Frank you are mixing up physical properties with mathematics. If eg. two files
have the same checksum they are identical by definition. You don´t have
to "prove" or "measure" (with limited resolution) that 1+1=2.
They are identical within themselves, but it's impossible for them to be identical in spatial and temporal senses, otherwise they are the one and same file in every sense.

In other words, the fact that they are stored in different locations means that there is a different pattern of electrical activity when they are replayed. And the fact that one is played after the other "changes things". This might seem all terribly subtle, but I've dealt with headaches along these lines over many years; the physics of everything does come into it, unfortunately ...

Frank
 
True:D
It is also rare these days to have any problems with data, even with complex 3D models in Solidworks, 30M size photos, large PCB files, and often having more than one CAD package open at a time, I cant remember when I last had a crash or any file go wrong!

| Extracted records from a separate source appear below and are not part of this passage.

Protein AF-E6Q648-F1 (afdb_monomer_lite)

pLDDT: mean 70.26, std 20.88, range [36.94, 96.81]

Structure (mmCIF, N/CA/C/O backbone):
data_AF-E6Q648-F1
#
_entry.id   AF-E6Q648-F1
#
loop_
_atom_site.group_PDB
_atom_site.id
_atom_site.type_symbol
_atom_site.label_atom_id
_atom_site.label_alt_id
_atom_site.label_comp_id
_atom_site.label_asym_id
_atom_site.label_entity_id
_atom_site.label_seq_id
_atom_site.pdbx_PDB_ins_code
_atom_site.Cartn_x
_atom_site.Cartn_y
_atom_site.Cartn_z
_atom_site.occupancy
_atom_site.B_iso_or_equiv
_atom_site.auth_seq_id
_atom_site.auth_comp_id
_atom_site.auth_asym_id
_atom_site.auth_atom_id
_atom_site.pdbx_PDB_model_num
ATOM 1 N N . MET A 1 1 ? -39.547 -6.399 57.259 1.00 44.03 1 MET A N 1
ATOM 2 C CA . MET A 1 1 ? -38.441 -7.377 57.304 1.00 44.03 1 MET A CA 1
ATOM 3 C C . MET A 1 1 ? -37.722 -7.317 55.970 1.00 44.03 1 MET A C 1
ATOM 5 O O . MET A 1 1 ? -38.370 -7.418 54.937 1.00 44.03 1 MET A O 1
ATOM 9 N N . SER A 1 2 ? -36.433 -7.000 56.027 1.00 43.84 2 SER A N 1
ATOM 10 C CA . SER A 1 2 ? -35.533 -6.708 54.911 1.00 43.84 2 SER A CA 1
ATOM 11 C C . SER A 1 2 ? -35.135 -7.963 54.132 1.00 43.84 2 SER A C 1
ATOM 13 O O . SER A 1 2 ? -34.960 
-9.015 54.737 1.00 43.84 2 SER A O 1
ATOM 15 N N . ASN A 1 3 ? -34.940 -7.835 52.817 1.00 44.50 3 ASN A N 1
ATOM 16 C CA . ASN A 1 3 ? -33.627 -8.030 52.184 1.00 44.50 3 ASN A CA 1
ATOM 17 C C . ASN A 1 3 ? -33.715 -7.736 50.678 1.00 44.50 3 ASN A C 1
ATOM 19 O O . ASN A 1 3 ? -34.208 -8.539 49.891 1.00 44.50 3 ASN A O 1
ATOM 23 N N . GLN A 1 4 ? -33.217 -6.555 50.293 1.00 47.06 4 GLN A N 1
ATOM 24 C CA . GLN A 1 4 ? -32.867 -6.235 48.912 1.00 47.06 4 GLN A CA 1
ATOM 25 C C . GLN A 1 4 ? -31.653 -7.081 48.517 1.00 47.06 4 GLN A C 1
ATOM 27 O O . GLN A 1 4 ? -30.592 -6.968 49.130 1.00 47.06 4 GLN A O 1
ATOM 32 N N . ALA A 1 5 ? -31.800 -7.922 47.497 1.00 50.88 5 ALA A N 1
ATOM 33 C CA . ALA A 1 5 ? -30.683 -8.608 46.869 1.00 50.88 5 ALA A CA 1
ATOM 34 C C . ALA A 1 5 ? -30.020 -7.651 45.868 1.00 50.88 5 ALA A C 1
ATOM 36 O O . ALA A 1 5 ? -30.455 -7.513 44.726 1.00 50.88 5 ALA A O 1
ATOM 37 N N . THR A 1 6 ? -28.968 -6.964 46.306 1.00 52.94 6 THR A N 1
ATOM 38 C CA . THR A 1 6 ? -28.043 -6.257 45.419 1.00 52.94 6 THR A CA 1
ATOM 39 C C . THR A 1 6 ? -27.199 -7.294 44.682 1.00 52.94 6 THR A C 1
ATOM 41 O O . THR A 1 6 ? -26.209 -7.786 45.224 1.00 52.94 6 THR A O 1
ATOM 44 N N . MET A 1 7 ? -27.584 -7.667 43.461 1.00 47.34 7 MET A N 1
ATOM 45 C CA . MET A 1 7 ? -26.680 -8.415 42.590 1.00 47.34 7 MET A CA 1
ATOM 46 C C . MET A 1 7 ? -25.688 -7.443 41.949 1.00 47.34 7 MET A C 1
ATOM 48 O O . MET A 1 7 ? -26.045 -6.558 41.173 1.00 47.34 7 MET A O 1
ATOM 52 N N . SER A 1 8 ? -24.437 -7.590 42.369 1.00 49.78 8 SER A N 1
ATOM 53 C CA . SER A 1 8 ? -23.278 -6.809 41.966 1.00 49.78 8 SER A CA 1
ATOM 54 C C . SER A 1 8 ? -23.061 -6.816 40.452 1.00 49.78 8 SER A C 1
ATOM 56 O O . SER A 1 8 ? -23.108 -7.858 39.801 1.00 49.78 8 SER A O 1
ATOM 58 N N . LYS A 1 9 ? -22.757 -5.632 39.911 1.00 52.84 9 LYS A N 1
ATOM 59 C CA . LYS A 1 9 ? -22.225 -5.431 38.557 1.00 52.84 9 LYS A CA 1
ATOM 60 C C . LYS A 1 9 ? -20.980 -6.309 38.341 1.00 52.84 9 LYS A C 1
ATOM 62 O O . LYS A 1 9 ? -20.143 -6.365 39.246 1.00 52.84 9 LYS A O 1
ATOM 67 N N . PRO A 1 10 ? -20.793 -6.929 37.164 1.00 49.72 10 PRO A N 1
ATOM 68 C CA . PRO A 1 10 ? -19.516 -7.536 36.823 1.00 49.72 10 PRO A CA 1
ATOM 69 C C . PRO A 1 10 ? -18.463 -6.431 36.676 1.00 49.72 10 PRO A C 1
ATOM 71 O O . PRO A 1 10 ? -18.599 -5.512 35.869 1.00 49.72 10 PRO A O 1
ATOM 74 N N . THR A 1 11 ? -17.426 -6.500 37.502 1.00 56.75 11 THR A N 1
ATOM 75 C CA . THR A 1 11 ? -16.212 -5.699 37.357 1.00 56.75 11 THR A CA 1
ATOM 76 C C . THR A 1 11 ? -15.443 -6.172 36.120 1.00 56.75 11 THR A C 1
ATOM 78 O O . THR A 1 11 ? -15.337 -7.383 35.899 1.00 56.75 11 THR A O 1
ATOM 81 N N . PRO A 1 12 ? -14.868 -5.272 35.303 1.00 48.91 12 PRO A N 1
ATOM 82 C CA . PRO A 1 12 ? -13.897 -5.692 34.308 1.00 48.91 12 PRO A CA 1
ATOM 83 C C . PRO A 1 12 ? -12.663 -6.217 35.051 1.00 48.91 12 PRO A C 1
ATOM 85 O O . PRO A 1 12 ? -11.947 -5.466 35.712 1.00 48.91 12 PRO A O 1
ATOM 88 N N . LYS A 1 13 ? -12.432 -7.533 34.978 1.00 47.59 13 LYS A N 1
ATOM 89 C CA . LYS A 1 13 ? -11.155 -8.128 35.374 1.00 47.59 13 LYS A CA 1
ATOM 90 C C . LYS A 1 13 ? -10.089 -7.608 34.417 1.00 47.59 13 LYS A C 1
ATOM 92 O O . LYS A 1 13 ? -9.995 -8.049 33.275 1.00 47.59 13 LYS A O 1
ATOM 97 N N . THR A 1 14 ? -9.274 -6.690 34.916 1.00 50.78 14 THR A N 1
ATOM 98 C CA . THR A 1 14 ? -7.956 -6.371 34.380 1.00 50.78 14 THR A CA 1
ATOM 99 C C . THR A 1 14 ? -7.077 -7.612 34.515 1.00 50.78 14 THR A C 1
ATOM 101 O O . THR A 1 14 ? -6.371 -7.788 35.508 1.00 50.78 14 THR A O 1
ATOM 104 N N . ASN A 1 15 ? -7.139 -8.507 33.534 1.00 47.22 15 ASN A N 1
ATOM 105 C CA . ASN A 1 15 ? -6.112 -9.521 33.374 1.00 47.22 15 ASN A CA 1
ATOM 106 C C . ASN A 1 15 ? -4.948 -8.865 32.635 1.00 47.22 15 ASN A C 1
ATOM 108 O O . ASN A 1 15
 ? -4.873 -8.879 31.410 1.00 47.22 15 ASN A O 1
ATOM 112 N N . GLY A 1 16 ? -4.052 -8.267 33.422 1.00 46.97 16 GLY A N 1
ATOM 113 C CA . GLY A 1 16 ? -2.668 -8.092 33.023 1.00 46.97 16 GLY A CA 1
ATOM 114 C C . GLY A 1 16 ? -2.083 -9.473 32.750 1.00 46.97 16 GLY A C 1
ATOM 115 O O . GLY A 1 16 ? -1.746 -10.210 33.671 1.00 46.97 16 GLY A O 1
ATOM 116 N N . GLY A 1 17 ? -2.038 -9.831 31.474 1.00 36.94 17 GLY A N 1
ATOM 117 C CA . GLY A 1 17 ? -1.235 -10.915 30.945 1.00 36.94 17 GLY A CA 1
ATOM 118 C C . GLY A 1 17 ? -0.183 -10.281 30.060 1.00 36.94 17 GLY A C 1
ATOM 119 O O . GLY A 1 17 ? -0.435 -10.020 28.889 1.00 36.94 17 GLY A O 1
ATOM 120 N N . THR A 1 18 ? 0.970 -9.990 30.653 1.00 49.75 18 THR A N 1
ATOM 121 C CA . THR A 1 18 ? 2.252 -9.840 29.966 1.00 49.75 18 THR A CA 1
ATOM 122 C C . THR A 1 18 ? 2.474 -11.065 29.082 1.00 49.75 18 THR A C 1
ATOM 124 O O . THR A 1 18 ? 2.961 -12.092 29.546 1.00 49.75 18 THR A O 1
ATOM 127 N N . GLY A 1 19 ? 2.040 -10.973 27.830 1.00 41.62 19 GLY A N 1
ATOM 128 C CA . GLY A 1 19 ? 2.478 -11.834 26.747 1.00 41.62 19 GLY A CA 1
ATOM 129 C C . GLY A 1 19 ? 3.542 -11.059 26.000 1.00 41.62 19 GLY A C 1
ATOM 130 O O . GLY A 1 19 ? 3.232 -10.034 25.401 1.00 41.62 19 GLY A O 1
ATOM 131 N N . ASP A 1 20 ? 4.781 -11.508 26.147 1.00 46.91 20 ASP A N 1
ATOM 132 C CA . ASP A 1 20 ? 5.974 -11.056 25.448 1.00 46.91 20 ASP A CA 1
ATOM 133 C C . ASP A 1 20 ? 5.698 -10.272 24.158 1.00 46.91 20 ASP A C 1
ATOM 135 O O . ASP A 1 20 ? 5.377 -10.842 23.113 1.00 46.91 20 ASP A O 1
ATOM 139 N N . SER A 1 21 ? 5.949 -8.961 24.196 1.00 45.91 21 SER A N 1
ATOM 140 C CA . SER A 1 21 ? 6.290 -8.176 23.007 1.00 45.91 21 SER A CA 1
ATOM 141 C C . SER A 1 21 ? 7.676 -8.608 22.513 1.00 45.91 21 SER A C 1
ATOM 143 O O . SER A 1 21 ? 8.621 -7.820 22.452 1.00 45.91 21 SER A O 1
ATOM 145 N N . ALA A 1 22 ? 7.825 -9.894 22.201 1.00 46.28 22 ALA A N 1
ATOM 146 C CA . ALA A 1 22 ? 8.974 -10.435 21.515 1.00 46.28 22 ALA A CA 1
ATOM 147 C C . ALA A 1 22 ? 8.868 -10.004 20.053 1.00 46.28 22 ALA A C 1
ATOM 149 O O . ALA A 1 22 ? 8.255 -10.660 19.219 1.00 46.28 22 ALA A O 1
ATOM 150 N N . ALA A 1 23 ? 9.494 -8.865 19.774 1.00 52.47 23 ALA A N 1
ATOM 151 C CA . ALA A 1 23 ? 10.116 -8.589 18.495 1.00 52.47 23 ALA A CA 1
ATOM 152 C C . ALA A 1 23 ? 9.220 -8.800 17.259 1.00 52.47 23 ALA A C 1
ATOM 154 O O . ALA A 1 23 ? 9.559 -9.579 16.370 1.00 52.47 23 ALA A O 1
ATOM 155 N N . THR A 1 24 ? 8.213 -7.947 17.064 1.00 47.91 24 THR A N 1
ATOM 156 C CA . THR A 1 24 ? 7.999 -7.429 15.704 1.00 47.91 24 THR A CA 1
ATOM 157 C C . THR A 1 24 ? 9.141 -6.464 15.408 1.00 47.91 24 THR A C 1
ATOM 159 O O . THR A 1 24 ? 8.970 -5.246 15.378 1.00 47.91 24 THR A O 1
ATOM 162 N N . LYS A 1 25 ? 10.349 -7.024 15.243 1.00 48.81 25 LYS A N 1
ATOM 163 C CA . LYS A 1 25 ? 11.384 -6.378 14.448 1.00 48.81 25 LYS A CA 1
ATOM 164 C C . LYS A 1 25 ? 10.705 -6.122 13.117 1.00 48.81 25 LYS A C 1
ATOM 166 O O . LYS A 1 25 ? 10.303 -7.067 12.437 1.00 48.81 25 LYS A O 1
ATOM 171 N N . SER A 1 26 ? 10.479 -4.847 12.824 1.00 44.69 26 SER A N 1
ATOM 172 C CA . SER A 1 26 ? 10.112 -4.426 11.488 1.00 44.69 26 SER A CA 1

And audio data is not that taxing for a PC these days, the technology has moved on in leaps and bounds since the conception of red book audio.
One reason why so many like to use the smoke screen that digital is analogue, it allows analogue problems to attributed to digital signals, to give rise to incorrect beliefs that noise can be transfered and recorded onto a digital signal as it passes throughy the replay network.:( Low level broadband noise!
 
lets say for arguments sake that you are correct, it still has nothing to do with the file, nothing at all; it would have everything to do with the playback mechanism.

I repeat, it has nothing at all to do with the file, or 'energy' stored within the file, just as the 'energy' that transmits the file does not directly relate to the playback of the file. what matters to the playback is the data represented by the file, which is identical in both cases. the only possible difference would be the impossibly small subatomic difference in the playback mechanism at the 2 different times

but can we leave out the metaphysical codswhollop? its crap like this that quite rightly makes reasonable people think audiophiles are insane, as more problems are solved with the technology and diagnostics allow us to see more and more clearly into the mechanisms at play, more and more dubious and elaborate excuses are made for there being differences where there are none.